Looking over a pair of Under Armour gloves in her office near the Charles River, Hosoi said the key to their performance was how soft and deformable the silicone is, meaning it covers and adheres to the tiniest variations on the surface of the ball, enabling it to almost melt into them.

“Every time you get more deformable, you get a better adhesion,” Hosoi said after slipping on a pair and palming a leather football with her left hand.

But as any coach or Eagles fan knows, adhesion alone does not guarantee catches. As Douglas, the Eagles cornerback, said before last week’s loss to the New Orleans Saints, “There’s people with gloves on who are still dropping passes every game.”

The birth of the current generation of supergloves can be traced to a wintry day at the University of Ottawa in 1995. A receiver named Jeff Beraznik, who would later found Cutters Sports Gloves, noticed a star from rival Calgary, Donnavan Blair, fielding practice punts with one hand while wearing a pair of orange gloves.

The next year, Beraznik called Calgary’s equipment manager and learned that Blair was wearing glass cutters’ gloves – rubbery mitts designed to protect workers and do-it-yourselfers from cuts from glass edges.
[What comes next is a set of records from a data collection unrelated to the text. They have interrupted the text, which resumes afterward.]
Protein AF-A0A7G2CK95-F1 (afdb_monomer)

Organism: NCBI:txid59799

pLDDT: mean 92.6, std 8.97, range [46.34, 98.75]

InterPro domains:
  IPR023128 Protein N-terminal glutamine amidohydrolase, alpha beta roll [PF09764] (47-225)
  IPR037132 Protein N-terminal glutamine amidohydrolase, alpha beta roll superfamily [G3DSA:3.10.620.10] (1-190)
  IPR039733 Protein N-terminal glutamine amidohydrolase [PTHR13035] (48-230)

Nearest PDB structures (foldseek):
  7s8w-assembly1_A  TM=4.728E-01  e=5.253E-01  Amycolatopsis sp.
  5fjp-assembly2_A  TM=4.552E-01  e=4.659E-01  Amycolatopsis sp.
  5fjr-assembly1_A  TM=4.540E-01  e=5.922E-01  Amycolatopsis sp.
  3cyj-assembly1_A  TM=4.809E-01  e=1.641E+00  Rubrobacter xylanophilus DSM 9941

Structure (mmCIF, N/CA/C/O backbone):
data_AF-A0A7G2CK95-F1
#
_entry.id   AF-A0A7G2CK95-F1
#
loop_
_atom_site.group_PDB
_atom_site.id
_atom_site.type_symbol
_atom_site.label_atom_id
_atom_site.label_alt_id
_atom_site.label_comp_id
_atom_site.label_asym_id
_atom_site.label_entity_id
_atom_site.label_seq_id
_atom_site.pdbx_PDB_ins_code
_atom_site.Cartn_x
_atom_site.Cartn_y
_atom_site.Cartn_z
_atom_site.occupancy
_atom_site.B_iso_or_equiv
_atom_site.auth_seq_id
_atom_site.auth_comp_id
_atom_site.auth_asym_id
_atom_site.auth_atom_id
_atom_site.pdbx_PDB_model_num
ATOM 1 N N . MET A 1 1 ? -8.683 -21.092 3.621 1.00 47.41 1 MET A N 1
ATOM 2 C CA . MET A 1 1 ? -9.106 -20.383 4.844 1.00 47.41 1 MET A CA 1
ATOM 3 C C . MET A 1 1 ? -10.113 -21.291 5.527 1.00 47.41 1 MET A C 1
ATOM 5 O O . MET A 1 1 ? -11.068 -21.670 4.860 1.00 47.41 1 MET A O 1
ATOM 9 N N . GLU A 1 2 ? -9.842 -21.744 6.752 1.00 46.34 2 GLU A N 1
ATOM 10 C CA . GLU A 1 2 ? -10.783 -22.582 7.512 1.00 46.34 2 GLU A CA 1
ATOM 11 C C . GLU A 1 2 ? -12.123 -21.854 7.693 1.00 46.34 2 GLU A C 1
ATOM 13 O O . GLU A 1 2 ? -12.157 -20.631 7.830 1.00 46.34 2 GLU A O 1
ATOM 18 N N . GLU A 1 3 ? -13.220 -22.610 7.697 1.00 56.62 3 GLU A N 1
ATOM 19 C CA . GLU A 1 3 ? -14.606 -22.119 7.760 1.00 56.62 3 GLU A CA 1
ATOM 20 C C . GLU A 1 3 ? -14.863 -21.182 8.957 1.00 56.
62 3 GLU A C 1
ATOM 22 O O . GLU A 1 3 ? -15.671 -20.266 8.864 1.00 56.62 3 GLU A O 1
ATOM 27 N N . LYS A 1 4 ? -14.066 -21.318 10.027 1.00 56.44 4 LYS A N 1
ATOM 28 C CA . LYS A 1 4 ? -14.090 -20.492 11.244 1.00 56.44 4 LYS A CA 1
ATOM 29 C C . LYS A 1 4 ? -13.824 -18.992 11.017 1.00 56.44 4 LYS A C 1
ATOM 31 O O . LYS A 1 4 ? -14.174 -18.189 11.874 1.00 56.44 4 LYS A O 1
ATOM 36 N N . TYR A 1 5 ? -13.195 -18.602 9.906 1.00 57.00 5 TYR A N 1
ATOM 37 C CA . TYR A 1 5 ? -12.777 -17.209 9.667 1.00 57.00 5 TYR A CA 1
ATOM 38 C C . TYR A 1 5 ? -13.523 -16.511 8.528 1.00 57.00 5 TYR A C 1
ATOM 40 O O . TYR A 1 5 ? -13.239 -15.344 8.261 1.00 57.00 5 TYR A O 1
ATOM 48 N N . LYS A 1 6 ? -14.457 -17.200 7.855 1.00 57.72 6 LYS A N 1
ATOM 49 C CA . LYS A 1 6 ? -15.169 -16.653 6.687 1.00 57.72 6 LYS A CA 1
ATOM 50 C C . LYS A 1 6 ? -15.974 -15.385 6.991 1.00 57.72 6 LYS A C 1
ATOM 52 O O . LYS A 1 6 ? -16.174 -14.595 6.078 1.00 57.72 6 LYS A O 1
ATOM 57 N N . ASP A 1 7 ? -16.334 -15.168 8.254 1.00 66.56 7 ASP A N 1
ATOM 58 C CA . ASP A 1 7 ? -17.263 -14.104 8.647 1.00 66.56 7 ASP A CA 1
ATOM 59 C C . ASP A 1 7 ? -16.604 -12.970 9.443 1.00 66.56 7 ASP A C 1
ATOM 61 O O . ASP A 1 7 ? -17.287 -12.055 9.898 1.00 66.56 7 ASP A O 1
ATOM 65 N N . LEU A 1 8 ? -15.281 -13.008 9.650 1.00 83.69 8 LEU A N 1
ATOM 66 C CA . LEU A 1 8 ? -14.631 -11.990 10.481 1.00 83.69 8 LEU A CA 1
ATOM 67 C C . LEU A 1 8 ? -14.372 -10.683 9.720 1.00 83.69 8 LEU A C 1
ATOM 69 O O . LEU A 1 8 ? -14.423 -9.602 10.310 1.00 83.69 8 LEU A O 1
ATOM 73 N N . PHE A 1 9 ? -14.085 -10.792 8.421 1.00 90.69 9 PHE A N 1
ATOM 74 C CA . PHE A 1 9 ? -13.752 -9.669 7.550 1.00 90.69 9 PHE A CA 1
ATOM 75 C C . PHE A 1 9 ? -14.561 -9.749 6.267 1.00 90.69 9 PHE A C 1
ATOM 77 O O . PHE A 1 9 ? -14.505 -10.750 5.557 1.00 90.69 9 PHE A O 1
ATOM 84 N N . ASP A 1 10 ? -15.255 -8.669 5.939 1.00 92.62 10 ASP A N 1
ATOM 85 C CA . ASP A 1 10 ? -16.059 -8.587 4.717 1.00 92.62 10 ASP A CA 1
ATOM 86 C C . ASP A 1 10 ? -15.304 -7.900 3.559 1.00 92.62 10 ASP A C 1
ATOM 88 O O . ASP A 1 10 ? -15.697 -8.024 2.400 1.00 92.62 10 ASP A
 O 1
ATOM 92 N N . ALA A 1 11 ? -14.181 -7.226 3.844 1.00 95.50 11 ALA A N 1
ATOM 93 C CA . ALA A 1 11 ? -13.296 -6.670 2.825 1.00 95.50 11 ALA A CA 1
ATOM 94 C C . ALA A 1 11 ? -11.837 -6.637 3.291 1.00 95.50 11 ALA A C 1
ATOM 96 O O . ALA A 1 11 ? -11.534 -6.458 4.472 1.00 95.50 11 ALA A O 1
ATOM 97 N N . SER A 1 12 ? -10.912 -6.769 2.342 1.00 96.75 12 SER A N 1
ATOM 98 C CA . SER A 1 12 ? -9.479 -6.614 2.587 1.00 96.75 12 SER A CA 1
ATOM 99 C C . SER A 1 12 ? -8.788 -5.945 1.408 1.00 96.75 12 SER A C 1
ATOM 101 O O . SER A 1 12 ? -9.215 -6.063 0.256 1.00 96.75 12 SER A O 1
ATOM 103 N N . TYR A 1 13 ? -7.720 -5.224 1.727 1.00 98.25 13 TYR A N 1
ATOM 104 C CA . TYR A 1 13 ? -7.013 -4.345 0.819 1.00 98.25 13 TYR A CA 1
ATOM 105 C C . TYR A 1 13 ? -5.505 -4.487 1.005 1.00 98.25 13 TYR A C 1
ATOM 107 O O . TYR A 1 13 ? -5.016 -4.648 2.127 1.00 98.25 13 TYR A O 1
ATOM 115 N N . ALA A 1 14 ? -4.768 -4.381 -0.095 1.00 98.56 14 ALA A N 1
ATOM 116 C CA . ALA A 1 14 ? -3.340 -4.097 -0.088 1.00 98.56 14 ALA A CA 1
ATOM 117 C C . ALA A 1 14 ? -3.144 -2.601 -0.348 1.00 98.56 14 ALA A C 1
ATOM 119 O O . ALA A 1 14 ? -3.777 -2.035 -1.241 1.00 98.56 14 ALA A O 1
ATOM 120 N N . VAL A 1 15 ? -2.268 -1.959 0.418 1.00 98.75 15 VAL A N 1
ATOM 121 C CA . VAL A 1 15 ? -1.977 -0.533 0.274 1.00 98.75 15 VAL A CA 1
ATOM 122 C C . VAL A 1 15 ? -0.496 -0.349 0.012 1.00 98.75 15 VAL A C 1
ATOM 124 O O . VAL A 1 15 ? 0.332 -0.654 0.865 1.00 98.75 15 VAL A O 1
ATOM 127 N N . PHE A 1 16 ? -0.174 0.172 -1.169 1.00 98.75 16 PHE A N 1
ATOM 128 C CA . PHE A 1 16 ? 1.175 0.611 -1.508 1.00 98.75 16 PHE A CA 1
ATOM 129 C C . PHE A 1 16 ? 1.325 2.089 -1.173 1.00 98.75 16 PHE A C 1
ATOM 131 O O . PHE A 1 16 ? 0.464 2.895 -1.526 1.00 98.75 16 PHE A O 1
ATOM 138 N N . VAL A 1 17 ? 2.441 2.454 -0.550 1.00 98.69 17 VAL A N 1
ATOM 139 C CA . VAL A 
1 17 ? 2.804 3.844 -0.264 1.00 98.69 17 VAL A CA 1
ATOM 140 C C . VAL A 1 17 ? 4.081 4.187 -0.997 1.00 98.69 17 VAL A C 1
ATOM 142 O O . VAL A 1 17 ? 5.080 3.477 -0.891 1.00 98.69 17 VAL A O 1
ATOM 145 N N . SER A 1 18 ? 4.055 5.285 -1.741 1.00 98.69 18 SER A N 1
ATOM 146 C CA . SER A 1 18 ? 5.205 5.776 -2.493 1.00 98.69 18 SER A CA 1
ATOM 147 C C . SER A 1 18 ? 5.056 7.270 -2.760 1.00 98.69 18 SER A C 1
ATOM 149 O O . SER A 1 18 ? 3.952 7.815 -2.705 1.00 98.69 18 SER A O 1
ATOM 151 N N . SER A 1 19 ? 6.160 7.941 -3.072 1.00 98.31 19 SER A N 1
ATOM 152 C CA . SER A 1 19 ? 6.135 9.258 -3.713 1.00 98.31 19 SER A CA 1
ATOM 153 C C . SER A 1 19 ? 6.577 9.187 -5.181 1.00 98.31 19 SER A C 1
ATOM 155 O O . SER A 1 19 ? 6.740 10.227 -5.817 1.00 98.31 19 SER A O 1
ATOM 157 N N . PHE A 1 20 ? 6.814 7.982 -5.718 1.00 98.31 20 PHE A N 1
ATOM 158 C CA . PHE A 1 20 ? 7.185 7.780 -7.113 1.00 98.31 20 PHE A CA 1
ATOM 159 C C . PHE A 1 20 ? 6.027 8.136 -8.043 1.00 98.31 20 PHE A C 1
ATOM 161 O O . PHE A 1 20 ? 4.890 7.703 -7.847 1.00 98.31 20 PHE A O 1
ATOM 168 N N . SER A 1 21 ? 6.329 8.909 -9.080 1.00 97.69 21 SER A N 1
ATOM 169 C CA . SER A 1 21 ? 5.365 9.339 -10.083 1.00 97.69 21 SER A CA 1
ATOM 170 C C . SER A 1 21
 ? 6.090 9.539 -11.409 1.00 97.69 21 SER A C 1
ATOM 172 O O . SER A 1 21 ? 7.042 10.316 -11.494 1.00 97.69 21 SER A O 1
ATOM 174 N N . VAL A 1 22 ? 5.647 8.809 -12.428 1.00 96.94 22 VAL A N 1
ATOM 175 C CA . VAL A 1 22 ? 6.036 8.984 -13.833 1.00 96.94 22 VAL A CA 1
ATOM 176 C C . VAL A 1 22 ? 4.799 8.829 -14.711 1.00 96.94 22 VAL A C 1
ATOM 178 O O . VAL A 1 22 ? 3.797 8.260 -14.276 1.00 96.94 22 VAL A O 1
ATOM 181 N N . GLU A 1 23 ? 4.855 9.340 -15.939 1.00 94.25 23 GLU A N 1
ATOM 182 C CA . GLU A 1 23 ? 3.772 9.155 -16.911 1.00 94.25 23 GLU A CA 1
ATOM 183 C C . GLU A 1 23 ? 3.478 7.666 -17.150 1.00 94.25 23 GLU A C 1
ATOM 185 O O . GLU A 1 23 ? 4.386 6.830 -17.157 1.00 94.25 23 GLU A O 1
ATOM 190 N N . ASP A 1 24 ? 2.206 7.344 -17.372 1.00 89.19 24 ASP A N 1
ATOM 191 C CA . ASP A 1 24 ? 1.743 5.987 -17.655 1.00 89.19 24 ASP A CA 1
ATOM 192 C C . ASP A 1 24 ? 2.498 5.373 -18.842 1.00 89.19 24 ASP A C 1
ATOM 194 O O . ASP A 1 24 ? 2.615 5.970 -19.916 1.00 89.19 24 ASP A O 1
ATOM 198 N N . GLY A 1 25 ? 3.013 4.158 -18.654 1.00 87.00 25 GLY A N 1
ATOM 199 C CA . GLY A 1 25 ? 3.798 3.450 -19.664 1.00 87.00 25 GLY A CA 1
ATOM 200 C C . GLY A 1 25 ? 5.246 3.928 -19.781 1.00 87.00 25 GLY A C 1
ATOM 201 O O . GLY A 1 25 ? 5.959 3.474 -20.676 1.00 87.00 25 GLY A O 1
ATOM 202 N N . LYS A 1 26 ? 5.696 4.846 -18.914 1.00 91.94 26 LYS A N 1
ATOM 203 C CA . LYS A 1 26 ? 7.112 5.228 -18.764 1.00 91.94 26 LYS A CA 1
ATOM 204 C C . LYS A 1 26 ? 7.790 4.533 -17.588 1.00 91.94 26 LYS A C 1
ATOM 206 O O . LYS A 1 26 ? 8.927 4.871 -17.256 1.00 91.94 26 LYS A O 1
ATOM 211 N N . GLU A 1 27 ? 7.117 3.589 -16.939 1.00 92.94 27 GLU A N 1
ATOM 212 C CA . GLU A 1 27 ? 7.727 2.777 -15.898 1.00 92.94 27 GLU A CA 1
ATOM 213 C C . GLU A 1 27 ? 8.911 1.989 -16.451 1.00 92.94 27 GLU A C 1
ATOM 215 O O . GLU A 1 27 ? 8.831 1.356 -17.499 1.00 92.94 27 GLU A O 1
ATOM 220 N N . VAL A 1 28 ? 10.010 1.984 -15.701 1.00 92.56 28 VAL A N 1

Those gloves, he found, could be purchased at any hardware store.

Beraznik bought a pair and modified them to fit more snugly. They were not perfect, he said, but they were good enough, and once Beraznik’s teammates stopped making fun of him, they all wanted a pair of their own.

“The whole team was, like, pass me a pair of those glass-cutter gloves,” Beraznik said. Hence the name of his company, Cutters.

Beraznik spent 18 months after college travelling the world seeking the perfect material, one that was stickier but also less bulky. He teamed with a safety-glove company in Toronto called Midas, which sent him to a lab outside Karachi, Pakistan, to work with one of its chemists.

With a football in hand, Beraznik made repeated trips to Karachi in the late 1990s, at times rolling up his sleeves to work on the formula – adding a little more of this and a little less of that. One day, he and one of the chemists arrived at the current formula, which was named C-Tack.

The modern glove, a huge improvement on the scuba diving gloves worn by NFL receivers at the time, was born. Other manufacturers, including a company founded by Jim Sandusky (another Canadian football player), were working on similar products. Eventually Nike, Reebok, Under Armour and others produced their own.